Your assignment.
Write out every line exactly, from the first line of the records below through the line that contains "ATOM 17 C CA".
*** Exercise data
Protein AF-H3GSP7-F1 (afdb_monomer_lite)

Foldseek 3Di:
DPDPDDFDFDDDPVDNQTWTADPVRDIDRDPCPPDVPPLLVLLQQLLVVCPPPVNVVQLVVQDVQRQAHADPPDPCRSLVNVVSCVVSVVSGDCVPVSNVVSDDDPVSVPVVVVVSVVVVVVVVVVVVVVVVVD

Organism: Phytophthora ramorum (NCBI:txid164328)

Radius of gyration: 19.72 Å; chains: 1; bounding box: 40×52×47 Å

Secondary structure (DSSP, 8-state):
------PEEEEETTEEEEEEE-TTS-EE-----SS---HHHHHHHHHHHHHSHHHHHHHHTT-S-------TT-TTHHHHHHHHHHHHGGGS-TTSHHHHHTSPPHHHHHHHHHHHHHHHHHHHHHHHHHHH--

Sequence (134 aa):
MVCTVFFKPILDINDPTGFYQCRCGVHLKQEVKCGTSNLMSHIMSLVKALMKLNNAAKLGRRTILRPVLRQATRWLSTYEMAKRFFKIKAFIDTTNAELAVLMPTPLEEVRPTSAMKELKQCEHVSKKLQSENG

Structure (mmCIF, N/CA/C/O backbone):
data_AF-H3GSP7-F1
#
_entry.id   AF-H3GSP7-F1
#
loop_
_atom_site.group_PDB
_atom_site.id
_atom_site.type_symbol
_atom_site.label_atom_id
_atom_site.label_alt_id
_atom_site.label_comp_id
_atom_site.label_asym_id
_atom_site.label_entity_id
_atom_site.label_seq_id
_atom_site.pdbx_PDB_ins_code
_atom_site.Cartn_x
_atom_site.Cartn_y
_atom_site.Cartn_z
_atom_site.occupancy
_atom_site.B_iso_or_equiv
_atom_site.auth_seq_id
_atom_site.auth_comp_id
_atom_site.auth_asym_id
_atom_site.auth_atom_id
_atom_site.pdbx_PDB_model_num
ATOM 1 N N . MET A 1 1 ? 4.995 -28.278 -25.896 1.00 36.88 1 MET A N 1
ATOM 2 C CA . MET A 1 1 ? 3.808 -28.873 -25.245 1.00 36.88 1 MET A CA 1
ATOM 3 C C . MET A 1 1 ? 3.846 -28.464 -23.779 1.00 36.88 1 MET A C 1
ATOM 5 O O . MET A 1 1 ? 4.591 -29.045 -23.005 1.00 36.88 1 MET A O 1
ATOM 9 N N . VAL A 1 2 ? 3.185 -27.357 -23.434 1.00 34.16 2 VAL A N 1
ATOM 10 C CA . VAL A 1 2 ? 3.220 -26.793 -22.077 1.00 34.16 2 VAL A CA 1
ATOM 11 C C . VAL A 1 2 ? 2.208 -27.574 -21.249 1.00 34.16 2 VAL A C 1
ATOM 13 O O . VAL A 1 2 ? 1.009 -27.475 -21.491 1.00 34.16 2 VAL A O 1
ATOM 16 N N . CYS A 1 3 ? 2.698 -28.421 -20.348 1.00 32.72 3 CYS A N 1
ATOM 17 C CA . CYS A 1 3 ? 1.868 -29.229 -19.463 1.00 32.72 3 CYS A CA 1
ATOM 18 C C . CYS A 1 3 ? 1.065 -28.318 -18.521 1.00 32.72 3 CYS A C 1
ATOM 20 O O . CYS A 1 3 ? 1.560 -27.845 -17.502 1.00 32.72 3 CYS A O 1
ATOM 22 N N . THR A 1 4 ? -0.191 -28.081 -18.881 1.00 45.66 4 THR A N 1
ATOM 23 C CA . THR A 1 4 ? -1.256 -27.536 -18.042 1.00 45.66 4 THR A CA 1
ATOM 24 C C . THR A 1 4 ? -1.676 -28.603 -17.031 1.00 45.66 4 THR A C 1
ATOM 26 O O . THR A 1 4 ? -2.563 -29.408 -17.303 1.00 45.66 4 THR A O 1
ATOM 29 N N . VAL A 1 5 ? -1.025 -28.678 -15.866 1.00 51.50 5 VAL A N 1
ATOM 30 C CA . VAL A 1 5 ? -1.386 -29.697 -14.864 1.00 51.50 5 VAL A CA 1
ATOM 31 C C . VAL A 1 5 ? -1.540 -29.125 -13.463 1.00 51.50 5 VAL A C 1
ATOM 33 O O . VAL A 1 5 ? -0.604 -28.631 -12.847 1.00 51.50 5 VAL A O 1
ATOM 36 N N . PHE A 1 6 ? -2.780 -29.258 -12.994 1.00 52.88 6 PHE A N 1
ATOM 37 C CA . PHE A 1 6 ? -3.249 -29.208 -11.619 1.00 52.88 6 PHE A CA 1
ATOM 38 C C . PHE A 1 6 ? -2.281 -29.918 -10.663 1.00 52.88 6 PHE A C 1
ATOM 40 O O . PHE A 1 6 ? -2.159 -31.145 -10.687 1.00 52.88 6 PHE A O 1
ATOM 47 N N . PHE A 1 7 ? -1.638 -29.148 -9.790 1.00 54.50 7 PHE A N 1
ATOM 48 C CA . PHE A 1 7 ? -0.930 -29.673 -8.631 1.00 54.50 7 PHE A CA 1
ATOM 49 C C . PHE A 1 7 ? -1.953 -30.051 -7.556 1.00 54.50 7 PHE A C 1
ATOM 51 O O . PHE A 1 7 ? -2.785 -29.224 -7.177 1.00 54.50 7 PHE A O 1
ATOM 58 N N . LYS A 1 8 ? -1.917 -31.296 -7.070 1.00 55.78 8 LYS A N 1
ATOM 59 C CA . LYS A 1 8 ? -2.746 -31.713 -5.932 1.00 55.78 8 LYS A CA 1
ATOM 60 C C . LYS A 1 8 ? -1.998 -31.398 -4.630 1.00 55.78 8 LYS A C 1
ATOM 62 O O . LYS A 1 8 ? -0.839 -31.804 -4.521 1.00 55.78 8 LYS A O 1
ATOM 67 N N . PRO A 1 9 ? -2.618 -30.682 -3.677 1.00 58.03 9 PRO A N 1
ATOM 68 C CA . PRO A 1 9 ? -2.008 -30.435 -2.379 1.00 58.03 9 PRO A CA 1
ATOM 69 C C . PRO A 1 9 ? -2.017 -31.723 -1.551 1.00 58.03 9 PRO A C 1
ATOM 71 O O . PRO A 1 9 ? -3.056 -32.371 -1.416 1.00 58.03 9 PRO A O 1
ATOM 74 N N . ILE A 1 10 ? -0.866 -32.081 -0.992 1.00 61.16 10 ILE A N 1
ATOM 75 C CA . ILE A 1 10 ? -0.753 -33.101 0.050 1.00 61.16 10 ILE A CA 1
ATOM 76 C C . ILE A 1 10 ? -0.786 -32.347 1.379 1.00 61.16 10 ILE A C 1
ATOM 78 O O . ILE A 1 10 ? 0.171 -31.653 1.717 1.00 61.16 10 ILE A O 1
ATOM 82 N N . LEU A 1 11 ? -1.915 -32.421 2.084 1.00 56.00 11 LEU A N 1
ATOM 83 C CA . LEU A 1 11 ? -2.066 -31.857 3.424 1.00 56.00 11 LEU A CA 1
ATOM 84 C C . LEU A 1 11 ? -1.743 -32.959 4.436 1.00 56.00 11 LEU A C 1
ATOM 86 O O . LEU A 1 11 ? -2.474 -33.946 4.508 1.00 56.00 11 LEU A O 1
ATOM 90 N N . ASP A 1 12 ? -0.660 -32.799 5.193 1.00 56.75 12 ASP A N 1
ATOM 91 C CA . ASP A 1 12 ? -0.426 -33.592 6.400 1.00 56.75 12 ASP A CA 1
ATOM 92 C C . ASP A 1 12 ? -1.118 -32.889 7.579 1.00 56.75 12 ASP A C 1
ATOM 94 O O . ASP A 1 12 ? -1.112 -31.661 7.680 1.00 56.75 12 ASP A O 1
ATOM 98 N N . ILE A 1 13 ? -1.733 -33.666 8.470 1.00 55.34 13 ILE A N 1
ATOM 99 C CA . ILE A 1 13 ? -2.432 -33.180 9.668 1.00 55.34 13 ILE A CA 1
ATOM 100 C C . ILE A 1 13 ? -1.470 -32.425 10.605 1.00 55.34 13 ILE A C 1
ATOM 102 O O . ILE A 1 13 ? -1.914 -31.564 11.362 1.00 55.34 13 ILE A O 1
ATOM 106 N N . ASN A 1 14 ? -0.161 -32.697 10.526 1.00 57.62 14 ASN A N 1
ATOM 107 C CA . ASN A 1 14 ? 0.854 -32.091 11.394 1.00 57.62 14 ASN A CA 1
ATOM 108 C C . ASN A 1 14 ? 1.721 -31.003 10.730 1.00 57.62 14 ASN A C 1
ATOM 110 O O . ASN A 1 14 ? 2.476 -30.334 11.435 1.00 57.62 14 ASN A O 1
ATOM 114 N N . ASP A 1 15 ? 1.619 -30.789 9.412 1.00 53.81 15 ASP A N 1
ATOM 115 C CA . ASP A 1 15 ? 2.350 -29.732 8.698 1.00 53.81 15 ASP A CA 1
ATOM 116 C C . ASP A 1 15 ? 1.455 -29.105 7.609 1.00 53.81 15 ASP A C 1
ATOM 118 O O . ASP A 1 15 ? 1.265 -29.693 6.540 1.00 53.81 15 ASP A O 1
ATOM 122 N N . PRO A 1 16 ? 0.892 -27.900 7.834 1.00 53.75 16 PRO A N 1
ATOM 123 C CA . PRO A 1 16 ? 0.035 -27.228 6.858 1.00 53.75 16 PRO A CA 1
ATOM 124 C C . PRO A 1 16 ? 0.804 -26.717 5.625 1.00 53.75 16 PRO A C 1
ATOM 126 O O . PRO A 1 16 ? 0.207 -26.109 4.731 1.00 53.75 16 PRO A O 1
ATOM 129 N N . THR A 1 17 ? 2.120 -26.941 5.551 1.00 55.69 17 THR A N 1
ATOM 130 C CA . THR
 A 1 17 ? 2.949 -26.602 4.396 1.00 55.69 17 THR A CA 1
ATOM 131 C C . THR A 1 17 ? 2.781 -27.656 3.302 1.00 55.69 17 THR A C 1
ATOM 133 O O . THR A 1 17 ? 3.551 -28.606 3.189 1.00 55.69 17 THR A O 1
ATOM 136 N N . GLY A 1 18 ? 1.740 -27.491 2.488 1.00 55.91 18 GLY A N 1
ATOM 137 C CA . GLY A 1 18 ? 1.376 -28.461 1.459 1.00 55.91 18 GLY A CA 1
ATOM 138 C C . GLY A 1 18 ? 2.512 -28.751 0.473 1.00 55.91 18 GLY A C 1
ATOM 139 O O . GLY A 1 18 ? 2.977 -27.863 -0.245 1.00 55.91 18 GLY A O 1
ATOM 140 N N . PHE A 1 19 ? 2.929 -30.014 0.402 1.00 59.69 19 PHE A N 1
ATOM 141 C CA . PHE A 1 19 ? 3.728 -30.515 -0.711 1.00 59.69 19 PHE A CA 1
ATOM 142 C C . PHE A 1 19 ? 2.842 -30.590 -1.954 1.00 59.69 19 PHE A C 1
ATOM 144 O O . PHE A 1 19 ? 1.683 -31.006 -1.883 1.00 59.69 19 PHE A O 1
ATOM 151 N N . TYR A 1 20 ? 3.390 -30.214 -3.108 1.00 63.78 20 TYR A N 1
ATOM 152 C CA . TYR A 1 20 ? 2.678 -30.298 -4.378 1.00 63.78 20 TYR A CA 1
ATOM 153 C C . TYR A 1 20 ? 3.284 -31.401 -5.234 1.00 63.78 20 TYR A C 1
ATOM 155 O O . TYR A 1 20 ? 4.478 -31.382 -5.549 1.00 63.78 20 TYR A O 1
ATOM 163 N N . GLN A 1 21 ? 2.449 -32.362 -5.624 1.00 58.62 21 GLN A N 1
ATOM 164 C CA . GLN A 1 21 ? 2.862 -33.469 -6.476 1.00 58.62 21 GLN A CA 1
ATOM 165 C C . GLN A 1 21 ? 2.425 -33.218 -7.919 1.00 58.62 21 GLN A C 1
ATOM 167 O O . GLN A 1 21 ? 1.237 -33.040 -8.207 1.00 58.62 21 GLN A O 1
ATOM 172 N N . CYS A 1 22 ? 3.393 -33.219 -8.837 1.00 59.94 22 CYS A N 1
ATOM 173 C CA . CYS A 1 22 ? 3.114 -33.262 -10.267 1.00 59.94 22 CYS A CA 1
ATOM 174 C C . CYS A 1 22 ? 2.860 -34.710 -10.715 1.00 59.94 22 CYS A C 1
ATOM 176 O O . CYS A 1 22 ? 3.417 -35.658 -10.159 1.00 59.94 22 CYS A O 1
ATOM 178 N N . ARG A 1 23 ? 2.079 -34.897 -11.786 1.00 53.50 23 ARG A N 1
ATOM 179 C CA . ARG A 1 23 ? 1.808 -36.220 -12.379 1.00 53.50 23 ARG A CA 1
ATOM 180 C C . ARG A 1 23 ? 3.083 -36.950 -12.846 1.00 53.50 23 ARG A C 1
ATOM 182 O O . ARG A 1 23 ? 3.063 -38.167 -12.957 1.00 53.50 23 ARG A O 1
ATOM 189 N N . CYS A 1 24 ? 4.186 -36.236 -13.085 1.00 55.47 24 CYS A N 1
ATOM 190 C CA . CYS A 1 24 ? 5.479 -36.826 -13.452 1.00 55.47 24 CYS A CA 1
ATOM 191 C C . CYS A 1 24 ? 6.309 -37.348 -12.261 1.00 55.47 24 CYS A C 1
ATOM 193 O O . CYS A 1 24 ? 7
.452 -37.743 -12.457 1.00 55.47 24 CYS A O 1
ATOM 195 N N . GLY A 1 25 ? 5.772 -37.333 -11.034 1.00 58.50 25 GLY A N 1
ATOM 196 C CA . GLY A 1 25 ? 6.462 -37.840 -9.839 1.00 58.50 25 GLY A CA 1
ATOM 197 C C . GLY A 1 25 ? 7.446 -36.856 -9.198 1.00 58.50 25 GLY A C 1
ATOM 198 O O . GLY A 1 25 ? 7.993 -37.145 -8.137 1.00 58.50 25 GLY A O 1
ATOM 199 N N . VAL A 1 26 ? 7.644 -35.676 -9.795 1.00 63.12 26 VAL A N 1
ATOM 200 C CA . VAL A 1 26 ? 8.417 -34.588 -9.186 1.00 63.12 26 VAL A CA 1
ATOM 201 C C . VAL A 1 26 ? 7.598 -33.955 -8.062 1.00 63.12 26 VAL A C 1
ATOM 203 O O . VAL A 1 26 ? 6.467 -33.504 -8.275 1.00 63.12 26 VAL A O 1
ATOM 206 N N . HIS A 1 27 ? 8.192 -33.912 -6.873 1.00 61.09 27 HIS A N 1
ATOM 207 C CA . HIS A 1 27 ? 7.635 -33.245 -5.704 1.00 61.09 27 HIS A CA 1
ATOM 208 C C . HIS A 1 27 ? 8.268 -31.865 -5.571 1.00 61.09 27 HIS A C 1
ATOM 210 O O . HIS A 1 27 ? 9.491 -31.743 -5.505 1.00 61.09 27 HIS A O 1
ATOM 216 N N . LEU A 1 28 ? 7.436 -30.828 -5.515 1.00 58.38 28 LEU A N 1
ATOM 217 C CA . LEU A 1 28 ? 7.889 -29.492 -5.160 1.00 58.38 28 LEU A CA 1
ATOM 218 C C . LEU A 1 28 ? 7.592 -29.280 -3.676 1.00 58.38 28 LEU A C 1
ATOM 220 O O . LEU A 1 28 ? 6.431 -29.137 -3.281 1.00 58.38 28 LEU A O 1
******
Response box.
Protein AF-H3GSP7-F1 (afdb_monomer_lite)

Foldseek 3Di:
DPDPDDFDFDDDPVDNQTWTADPVRDIDRDPCPPDVPPLLVLLQQLLVVCPPPVNVVQLVVQDVQRQAHADPPDPCRSLVNVVSCVVSVVSGDCVPVSNVVSDDDPVSVPVVVVVSVVVVVVVVVVVVVVVVVD

Organism: Phytophthora ramorum (NCBI:txid164328)

Radius of gyration: 19.72 Å; chains: 1; bounding box: 40×52×47 Å

Secondary structure (DSSP, 8-state):
------PEEEEETTEEEEEEE-TTS-EE-----SS---HHHHHHHHHHHHHSHHHHHHHHTT-S-------TT-TTHHHHHHHHHHHHGGGS-TTSHHHHHTSPPHHHHHHHHHHHHHHHHHHHHHHHHHHH--

Sequence (134 aa):
MVCTVFFKPILDINDPTGFYQCRCGVHLKQEVKCGTSNLMSHIMSLVKALMKLNNAAKLGRRTILRPVLRQATRWLSTYEMAKRFFKIKAFIDTTNAELAVLMPTPLEEVRPTSAMKELKQCEHVSKKLQSENG

Structure (mmCIF, N/CA/C/O backbone):
data_AF-H3GSP7-F1
#
_entry.id   AF-H3GSP7-F1
#
loop_
_atom_site.group_PDB
_atom_site.id
_atom_site.type_symbol
_atom_site.label_atom_id
_atom_site.label_alt_id
_atom_site.label_comp_id
_atom_site.label_asym_id
_atom_site.label_entity_id
_atom_site.label_seq_id
_atom_site.pdbx_PDB_ins_code
_atom_site.Cartn_x
_atom_site.Cartn_y
_atom_site.Cartn_z
_atom_site.occupancy
_atom_site.B_iso_or_equiv
_atom_site.auth_seq_id
_atom_site.auth_comp_id
_atom_site.auth_asym_id
_atom_site.auth_atom_id
_atom_site.pdbx_PDB_model_num
ATOM 1 N N . MET A 1 1 ? 4.995 -28.278 -25.896 1.00 36.88 1 MET A N 1
ATOM 2 C CA . MET A 1 1 ? 3.808 -28.873 -25.245 1.00 36.88 1 MET A CA 1
ATOM 3 C C . MET A 1 1 ? 3.846 -28.464 -23.779 1.00 36.88 1 MET A C 1
ATOM 5 O O . MET A 1 1 ? 4.591 -29.045 -23.005 1.00 36.88 1 MET A O 1
ATOM 9 N N . VAL A 1 2 ? 3.185 -27.357 -23.434 1.00 34.16 2 VAL A N 1
ATOM 10 C CA . VAL A 1 2 ? 3.220 -26.793 -22.077 1.00 34.16 2 VAL A CA 1
ATOM 11 C C . VAL A 1 2 ? 2.208 -27.574 -21.249 1.00 34.16 2 VAL A C 1
ATOM 13 O O . VAL A 1 2 ? 1.009 -27.475 -21.491 1.00 34.16 2 VAL A O 1
ATOM 16 N N . CYS A 1 3 ? 2.698 -28.421 -20.348 1.00 32.72 3 CYS A N 1
ATOM 17 C CA . CYS A 1 3 ? 1.868 -29.229 -19.463 1.00 32.72 3 CYS A CA 1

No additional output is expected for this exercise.